The sentences were largely spelled out in a plea bargain reached by the former radicals in November.
Before they were sentenced, three of the four apologized to the family of Myrna Opsahl, the bank customer who was killed by a shotgun blast during the holdup 27 years ago while depositing her church collection.
"I will be sorry for the rest of my life," said Emily Montague, 55, who was formerly known as Emily Harris. It was her that gun fired the blast.
Montague's ex-husband, William Harris, 58, addressed Opsahl's son, saying: "I've thought about your mother a lot. Your mother was never an abstraction to me. It's absolutely unacceptable that this happened."
Montague was sentenced to eight years in prison, Harris to seven years, and co-defendants Michael Bortin, 54, and Sarah Jane Olson, 55, to six years each. Olson was the only one who did not address the court.

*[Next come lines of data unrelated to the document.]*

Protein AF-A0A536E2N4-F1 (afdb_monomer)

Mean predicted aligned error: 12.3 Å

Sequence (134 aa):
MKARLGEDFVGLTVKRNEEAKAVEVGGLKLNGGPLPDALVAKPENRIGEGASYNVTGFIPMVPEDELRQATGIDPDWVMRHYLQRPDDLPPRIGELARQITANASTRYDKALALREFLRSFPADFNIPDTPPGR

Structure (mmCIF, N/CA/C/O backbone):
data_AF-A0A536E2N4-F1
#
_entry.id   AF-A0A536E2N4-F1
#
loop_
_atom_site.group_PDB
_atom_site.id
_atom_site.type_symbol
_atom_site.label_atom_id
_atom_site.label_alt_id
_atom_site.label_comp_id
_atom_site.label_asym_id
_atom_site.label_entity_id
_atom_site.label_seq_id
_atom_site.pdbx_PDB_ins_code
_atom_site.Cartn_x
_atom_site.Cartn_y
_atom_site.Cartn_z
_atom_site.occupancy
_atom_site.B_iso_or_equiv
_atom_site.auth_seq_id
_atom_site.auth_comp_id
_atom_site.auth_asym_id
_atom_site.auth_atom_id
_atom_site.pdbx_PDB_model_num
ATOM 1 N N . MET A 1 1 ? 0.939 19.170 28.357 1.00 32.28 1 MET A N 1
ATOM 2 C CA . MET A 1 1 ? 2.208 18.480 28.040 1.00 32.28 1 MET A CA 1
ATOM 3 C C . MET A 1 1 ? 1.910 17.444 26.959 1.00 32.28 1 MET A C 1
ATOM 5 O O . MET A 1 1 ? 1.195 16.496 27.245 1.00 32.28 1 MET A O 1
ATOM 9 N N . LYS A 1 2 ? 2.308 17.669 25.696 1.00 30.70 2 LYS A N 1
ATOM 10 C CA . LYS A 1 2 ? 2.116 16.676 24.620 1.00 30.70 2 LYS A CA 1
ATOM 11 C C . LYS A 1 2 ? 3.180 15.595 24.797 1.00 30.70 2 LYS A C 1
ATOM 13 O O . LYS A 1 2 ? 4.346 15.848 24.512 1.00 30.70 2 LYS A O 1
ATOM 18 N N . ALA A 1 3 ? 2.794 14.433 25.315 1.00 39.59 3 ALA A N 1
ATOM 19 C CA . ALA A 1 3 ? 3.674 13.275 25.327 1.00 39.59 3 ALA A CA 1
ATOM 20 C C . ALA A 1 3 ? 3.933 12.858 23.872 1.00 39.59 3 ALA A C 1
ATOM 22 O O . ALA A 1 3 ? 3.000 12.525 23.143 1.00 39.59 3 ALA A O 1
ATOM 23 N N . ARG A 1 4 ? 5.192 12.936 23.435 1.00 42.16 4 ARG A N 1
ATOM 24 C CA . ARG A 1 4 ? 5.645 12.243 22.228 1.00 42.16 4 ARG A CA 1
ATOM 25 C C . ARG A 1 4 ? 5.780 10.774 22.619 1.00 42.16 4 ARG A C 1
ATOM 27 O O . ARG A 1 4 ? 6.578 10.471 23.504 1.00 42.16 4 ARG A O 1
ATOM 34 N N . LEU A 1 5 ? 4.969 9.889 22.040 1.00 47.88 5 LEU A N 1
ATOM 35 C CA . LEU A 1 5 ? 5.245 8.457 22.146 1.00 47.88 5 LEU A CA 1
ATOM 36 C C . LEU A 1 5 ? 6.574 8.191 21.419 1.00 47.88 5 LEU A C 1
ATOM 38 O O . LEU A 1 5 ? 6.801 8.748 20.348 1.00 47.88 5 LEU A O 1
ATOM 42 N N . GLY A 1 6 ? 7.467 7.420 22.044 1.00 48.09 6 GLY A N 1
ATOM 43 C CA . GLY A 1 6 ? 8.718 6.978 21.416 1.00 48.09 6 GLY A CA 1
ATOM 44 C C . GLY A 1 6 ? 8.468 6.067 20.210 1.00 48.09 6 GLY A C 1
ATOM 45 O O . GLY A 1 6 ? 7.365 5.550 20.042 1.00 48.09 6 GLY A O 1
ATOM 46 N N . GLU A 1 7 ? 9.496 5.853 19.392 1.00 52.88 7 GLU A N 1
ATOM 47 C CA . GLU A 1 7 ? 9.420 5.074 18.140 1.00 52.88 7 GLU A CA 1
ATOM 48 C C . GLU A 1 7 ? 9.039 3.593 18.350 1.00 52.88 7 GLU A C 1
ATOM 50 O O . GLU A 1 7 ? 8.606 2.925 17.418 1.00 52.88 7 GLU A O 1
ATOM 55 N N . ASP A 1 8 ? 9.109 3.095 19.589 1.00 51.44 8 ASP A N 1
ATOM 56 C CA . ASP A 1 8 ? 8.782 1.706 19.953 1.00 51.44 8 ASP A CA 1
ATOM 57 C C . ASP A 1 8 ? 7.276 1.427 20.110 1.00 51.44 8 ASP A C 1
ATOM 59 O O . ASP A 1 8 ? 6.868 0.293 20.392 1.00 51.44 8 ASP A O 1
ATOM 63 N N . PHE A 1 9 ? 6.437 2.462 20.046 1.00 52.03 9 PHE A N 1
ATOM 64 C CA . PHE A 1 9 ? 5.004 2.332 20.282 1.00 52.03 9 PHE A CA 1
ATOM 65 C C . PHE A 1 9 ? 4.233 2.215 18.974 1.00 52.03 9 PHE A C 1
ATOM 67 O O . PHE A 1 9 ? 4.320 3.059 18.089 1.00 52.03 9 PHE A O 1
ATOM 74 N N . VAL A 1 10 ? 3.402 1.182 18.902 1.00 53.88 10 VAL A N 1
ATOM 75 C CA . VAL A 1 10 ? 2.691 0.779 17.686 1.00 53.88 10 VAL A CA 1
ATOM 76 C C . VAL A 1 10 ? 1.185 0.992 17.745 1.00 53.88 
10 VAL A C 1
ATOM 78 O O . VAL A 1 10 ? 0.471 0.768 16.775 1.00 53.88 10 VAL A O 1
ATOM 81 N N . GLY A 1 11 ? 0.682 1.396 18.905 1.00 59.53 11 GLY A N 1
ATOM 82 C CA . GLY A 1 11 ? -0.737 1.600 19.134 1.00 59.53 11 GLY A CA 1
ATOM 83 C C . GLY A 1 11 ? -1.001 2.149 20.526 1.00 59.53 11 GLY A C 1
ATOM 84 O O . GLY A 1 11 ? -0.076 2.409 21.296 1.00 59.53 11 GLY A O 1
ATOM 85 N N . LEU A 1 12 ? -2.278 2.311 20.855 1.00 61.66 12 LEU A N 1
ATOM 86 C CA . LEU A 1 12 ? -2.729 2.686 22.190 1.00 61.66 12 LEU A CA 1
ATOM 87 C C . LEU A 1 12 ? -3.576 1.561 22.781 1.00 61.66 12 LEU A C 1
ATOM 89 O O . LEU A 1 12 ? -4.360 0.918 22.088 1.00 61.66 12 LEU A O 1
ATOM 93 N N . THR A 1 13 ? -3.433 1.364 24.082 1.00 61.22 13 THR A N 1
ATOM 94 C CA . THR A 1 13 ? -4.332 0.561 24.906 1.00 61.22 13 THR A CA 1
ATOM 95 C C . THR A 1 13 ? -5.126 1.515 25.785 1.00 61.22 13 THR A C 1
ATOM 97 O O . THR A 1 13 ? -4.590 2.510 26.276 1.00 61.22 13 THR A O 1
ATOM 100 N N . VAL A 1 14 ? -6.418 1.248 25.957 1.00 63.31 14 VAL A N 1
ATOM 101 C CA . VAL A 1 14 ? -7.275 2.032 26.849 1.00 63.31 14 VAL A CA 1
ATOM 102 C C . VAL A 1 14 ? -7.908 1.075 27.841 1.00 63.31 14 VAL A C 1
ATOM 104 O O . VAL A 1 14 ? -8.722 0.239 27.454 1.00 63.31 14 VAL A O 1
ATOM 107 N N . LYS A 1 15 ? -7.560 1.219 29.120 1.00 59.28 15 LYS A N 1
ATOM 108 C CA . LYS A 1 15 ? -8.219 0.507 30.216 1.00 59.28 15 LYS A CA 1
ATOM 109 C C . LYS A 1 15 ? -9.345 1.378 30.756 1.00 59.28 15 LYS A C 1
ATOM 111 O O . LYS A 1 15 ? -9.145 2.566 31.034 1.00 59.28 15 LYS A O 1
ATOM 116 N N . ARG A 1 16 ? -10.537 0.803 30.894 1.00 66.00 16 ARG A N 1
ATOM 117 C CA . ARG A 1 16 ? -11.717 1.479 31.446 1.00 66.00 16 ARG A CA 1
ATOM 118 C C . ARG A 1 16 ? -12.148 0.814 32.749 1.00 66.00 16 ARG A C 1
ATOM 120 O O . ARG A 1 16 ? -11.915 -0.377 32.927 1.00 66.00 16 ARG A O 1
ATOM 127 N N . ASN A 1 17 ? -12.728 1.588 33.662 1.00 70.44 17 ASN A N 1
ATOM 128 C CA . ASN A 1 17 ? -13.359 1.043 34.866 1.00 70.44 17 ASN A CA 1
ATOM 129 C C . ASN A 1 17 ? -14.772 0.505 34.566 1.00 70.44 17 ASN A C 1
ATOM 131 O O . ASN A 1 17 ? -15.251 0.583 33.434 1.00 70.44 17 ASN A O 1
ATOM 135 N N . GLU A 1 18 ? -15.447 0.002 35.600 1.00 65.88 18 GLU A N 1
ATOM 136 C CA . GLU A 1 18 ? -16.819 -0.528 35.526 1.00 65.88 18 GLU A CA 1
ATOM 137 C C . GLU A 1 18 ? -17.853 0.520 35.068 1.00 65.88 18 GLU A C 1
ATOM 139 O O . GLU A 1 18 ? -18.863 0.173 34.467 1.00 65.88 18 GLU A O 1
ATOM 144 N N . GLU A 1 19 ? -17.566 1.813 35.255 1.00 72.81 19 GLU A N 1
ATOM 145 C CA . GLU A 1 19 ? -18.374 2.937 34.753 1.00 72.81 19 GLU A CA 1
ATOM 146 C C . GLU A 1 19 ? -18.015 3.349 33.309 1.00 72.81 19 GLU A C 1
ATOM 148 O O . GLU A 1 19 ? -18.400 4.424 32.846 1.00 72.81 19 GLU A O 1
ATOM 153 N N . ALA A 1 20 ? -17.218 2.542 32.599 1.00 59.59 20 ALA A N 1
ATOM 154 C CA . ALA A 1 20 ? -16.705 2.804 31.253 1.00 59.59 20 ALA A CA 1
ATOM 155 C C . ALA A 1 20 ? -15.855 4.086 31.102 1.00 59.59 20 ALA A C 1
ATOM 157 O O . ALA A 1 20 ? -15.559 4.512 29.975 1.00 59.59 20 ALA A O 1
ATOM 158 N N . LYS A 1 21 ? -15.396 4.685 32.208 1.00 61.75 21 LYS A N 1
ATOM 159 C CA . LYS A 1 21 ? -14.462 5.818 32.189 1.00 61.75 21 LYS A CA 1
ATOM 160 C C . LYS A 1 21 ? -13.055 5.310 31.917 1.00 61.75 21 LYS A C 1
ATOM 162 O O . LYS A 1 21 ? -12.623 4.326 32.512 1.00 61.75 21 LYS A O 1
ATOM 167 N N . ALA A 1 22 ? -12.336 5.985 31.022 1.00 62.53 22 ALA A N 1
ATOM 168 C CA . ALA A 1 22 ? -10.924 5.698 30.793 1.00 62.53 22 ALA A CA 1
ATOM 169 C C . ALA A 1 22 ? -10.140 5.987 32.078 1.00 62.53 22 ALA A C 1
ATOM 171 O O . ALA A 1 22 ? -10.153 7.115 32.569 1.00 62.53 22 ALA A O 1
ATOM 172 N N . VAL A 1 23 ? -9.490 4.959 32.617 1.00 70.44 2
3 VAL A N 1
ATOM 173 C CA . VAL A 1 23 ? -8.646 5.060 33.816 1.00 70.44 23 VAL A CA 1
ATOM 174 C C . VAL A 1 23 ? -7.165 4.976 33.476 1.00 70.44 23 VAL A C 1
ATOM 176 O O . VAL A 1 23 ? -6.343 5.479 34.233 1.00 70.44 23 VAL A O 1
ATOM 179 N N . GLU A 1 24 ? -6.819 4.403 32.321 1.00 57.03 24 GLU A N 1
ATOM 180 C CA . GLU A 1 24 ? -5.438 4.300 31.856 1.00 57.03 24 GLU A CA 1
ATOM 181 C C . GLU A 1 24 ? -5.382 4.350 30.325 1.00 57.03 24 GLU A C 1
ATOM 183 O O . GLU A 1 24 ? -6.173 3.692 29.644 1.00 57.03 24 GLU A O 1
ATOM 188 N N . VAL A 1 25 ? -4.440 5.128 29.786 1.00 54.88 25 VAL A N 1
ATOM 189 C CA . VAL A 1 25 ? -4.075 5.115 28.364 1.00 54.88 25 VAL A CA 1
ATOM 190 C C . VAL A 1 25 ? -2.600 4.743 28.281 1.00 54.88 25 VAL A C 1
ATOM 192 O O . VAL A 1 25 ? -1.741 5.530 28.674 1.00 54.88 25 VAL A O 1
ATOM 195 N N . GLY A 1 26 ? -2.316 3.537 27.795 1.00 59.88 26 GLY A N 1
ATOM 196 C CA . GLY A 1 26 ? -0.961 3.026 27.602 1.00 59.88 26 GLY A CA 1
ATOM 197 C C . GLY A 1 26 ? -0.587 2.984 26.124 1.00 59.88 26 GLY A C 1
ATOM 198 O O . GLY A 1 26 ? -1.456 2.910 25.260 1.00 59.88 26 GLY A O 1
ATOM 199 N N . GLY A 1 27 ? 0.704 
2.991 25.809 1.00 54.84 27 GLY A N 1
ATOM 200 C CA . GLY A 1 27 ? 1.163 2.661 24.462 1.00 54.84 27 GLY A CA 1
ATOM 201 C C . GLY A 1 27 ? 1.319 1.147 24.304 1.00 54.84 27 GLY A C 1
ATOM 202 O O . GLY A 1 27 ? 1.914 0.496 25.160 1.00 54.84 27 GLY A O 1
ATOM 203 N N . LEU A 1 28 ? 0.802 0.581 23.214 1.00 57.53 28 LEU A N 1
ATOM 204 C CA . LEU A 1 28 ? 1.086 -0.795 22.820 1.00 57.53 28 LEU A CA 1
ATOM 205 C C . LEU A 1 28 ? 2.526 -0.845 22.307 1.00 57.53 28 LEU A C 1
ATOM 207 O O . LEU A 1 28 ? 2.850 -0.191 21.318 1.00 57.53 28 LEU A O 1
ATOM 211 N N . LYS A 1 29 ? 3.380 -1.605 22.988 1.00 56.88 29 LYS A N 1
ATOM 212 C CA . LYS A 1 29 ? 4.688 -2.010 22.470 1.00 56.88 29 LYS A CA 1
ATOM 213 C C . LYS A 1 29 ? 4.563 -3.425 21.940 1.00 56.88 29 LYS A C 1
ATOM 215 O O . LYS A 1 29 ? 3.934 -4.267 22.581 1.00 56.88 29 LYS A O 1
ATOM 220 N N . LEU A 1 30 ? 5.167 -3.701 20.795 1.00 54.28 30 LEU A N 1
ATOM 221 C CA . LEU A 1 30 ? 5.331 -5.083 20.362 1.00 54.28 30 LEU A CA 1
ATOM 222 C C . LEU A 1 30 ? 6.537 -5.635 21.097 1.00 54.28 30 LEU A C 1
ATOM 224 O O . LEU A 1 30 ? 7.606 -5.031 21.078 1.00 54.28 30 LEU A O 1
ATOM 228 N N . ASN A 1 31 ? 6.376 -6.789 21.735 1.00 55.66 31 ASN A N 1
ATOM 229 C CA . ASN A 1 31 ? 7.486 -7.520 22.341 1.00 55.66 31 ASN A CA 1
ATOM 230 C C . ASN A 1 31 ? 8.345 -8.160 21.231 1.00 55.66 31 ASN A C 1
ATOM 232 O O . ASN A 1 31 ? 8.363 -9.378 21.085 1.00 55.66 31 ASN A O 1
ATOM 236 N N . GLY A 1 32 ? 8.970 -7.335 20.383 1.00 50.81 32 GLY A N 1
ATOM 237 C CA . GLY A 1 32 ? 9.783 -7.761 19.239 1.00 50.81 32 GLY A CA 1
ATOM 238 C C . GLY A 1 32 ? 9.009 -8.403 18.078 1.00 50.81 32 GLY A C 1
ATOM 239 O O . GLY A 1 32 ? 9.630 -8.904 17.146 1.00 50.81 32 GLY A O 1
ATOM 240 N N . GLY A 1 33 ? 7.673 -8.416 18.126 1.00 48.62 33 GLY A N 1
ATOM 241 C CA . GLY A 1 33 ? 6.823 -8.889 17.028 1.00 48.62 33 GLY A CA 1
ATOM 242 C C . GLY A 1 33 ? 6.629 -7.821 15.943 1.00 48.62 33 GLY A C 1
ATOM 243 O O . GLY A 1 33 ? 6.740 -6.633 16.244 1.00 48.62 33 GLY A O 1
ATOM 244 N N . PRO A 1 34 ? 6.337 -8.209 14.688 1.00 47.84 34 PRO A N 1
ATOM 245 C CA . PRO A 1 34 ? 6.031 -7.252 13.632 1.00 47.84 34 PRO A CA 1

The four had admitted to their involvement in the bank robbery, which was intended to fund the activities of the revolutionary group.
Superior Court Judge Thomas Cecil acknowledged that the Board of Prison Terms could still extend the terms agreed to by the parties, but he discouraged such an action, saying he and everyone involved had carefully considered the long history of the case in making their recommendations.
"We recognize the seriousness of the crimes that occurred in 1975," he said. But he said the prospects of the defendants are clear: "We need not guess whether these defendants will function in society. We have seen it."
He referred to their upstanding lives since then and said, "In my view and in the view of the district attorney, none of these defendants poses a danger to society."
A fifth defendant, James Kilgore, 55, is also charged in the case. After decades underground, he was captured last year in South Africa, where he had assumed a new identity and was working as a university professor.